[Stored data entries]
────────────────────────────────────────

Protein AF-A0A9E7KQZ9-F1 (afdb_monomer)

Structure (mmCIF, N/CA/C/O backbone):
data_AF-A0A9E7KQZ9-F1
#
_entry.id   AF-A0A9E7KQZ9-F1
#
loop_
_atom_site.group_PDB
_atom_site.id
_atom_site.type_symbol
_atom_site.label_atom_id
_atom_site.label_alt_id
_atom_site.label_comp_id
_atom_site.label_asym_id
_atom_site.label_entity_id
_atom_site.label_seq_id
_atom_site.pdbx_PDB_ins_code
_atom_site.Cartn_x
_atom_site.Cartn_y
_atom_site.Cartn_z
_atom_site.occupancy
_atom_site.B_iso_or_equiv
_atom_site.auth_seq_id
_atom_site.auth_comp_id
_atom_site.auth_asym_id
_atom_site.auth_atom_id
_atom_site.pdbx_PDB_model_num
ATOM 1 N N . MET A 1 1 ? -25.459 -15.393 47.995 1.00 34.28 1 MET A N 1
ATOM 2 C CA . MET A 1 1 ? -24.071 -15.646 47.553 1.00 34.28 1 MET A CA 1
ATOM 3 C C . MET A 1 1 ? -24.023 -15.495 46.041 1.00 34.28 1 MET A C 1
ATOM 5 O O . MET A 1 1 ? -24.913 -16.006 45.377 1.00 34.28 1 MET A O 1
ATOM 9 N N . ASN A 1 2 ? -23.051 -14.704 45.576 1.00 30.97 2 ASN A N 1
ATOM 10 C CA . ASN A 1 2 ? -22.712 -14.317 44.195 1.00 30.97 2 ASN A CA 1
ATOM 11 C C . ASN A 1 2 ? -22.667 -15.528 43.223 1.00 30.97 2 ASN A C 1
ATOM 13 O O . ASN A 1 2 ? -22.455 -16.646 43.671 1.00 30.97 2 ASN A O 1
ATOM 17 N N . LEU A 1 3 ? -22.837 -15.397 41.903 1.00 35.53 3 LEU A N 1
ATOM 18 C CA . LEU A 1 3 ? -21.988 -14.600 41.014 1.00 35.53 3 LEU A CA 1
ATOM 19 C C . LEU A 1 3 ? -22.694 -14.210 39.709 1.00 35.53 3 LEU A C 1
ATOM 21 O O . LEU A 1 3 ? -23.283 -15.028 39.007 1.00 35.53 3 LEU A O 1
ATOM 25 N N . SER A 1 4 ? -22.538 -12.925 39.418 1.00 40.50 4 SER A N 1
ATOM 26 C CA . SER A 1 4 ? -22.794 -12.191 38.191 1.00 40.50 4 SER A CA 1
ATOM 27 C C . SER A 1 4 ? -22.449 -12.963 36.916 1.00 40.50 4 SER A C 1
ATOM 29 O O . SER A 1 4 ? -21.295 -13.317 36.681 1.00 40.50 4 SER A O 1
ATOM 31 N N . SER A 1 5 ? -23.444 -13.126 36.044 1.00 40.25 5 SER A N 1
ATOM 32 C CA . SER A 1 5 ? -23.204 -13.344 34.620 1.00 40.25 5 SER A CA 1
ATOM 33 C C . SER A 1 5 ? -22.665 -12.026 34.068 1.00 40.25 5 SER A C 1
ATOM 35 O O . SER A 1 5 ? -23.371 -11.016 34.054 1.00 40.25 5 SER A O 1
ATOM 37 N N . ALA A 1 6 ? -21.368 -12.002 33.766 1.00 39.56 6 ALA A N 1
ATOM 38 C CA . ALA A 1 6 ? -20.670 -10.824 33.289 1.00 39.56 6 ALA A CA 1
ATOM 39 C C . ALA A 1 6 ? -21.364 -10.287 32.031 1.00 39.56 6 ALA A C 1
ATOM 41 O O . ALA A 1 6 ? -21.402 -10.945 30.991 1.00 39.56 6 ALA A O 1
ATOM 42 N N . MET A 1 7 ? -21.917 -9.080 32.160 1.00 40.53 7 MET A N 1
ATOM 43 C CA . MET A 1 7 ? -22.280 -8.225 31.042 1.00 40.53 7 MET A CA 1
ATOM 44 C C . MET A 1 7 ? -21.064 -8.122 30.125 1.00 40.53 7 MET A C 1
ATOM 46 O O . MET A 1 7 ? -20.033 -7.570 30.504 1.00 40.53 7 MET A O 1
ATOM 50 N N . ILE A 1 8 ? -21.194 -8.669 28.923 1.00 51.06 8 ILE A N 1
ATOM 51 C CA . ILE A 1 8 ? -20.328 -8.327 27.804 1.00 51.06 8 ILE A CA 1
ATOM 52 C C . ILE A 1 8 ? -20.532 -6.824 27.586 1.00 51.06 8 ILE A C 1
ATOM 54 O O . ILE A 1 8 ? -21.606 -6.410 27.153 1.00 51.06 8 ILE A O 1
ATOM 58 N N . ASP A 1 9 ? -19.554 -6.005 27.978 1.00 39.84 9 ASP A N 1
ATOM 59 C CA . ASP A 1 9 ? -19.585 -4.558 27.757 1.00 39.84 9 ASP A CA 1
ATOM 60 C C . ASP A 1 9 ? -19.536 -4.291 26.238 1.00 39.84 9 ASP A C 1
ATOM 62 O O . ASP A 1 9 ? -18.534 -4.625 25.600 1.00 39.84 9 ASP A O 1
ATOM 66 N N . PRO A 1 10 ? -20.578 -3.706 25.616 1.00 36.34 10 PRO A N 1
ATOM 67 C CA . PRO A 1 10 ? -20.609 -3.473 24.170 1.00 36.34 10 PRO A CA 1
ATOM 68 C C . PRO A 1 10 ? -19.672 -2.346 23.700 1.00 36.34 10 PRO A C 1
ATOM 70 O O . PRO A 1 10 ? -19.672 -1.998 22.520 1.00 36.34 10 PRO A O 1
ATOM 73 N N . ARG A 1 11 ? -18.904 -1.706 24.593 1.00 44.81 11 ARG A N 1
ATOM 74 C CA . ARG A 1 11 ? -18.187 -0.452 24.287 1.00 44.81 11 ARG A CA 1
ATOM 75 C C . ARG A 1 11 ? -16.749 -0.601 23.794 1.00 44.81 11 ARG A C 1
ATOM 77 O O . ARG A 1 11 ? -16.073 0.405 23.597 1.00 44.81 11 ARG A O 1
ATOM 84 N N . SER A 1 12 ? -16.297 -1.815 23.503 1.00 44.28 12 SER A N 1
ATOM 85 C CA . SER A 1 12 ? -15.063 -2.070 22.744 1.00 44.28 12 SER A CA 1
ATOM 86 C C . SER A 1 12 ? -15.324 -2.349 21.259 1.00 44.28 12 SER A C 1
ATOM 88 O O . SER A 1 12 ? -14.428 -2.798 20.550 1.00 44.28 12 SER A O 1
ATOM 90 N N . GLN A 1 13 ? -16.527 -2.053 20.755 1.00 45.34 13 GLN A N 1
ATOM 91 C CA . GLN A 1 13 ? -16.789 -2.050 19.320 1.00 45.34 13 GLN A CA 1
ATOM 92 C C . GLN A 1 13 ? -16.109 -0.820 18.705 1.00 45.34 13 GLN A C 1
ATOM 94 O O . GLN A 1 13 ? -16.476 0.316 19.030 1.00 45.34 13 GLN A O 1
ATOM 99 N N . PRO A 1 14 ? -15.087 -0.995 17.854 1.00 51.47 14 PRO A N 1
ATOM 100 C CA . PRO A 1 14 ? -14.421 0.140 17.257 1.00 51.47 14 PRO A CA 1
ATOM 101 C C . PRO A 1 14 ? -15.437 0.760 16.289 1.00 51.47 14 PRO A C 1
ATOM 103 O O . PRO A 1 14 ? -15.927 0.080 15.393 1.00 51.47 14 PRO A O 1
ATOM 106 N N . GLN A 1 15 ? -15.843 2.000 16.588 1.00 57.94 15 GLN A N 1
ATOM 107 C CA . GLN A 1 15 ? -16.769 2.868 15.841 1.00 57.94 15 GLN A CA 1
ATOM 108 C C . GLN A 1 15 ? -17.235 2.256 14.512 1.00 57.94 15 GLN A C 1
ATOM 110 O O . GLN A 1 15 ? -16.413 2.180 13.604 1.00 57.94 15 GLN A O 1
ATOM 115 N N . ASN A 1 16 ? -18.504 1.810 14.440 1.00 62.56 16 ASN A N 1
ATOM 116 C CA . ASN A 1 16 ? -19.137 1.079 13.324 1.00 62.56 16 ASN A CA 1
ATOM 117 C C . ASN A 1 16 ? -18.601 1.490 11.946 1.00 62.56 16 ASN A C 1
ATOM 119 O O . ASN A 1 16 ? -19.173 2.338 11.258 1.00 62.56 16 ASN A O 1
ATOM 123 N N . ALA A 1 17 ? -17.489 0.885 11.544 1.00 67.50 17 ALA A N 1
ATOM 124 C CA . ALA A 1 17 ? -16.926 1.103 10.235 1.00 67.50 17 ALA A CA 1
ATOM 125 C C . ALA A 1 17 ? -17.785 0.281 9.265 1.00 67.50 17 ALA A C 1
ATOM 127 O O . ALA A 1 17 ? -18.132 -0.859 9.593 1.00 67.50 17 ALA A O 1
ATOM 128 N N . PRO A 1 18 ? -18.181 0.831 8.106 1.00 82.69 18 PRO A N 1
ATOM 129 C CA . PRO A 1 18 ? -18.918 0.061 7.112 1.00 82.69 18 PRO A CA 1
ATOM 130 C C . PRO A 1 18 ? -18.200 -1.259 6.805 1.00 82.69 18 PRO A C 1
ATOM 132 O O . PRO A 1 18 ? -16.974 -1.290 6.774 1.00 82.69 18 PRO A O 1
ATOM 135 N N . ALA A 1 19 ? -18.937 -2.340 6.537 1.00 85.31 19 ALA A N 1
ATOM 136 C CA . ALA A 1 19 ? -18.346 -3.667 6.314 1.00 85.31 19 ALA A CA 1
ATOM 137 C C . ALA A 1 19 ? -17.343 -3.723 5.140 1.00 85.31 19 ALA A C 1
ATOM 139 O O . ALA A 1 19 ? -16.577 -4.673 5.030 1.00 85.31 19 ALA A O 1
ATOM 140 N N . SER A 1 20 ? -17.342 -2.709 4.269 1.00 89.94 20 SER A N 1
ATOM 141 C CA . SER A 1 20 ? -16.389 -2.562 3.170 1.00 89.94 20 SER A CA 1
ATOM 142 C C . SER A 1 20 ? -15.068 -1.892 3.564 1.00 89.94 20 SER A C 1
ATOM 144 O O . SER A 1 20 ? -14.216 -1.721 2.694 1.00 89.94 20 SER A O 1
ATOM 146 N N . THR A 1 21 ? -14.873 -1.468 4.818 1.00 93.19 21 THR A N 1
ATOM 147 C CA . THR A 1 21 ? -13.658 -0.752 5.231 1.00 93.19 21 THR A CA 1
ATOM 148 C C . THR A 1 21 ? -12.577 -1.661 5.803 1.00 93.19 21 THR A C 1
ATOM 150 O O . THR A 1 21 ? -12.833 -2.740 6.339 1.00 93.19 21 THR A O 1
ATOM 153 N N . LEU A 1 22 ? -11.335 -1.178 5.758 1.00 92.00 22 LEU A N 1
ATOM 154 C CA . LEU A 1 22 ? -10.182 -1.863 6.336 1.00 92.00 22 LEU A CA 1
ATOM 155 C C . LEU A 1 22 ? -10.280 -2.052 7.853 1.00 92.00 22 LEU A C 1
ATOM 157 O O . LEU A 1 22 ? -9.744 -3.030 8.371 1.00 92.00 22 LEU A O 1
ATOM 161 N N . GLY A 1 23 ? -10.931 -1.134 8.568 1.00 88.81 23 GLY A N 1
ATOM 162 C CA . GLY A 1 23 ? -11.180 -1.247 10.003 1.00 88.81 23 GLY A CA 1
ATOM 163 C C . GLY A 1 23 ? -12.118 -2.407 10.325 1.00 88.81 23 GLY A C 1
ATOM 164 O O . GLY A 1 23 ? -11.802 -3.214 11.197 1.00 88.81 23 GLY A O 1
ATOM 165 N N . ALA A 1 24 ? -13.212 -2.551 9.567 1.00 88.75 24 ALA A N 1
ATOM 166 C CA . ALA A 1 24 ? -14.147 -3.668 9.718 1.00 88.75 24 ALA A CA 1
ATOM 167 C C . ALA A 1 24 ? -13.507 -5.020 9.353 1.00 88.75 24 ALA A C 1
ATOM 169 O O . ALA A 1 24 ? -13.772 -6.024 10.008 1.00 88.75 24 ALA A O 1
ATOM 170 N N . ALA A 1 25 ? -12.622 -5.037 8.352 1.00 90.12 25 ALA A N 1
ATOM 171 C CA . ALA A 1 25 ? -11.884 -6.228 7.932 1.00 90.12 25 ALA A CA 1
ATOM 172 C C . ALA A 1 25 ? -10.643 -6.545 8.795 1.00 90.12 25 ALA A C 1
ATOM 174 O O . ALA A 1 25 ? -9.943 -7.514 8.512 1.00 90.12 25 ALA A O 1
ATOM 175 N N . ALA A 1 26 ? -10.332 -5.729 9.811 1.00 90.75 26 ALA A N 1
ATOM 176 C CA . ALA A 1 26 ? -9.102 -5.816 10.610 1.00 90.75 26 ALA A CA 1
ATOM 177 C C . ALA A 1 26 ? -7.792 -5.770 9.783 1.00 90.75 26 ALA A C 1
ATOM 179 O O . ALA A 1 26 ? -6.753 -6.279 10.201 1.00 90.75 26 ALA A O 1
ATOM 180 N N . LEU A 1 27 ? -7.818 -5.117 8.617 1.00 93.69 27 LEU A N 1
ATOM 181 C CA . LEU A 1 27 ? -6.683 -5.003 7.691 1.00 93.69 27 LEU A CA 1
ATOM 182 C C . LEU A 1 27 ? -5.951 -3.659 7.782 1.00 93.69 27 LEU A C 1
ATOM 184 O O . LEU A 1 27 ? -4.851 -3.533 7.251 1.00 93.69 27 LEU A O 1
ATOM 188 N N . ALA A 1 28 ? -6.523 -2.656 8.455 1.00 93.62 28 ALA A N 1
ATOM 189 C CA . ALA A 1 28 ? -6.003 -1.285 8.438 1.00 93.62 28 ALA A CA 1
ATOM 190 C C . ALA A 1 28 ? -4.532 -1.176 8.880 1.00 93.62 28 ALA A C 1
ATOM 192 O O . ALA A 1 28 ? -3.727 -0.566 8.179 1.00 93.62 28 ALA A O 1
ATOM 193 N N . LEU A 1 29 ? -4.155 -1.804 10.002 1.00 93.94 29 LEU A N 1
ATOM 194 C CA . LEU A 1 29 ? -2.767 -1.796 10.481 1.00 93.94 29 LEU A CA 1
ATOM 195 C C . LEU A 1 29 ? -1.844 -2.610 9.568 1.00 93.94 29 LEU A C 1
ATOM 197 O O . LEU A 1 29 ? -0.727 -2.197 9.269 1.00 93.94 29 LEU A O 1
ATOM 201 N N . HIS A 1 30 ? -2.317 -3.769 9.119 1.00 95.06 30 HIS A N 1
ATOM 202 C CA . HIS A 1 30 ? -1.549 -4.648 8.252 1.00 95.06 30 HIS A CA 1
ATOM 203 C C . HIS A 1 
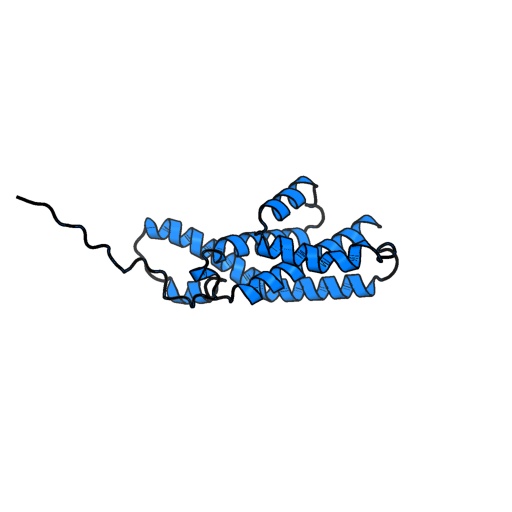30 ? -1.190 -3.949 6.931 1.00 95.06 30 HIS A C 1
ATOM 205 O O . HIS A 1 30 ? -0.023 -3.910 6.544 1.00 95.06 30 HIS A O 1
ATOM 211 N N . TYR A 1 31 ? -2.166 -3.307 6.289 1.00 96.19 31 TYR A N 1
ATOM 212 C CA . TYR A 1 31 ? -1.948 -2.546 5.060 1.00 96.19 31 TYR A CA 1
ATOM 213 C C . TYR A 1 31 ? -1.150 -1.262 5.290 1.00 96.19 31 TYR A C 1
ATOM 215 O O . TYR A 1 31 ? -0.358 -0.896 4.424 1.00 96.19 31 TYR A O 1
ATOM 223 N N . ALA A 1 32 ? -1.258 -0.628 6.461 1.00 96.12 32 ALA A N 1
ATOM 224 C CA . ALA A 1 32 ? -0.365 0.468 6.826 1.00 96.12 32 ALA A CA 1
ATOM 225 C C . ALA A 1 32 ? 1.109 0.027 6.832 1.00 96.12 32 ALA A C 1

────────────────────────────────────────

▶ **TASK BRIEF**:
Above are the entries. Quote exactly the lines from the one bearing "ATOM 148 C C" through the one bearing "ATOM 162 C CA".

▶ **RESPONSE AREA**:
ATOM 148 C C . THR A 1 21 ? -12.577 -1.661 5.803 1.00 93.19 21 THR A C 1
ATOM 150 O O . THR A 1 21 ? -12.833 -2.740 6.339 1.00 93.19 21 THR A O 1
ATOM 153 N N . LEU A 1 22 ? -11.335 -1.178 5.758 1.00 92.00 22 LEU A N 1
ATOM 154 C CA . LEU A 1 22 ? -10.182 -1.863 6.336 1.00 92.00 22 LEU A CA 1
ATOM 155 C C . LEU A 1 22 ? -10.280 -2.052 7.853 1.00 92.00 22 LEU A C 1
ATOM 157 O O . LEU A 1 22 ? -9.744 -3.030 8.371 1.00 92.00 22 LEU A O 1
ATOM 161 N N . GLY A 1 23 ? -10.931 -1.134 8.568 1.00 88.81 23 GLY A N 1
ATOM 162 C CA . GLY A 1 23 ? -11.180 -1.247 10.003 1.00 88.81 23 GLY A CA 1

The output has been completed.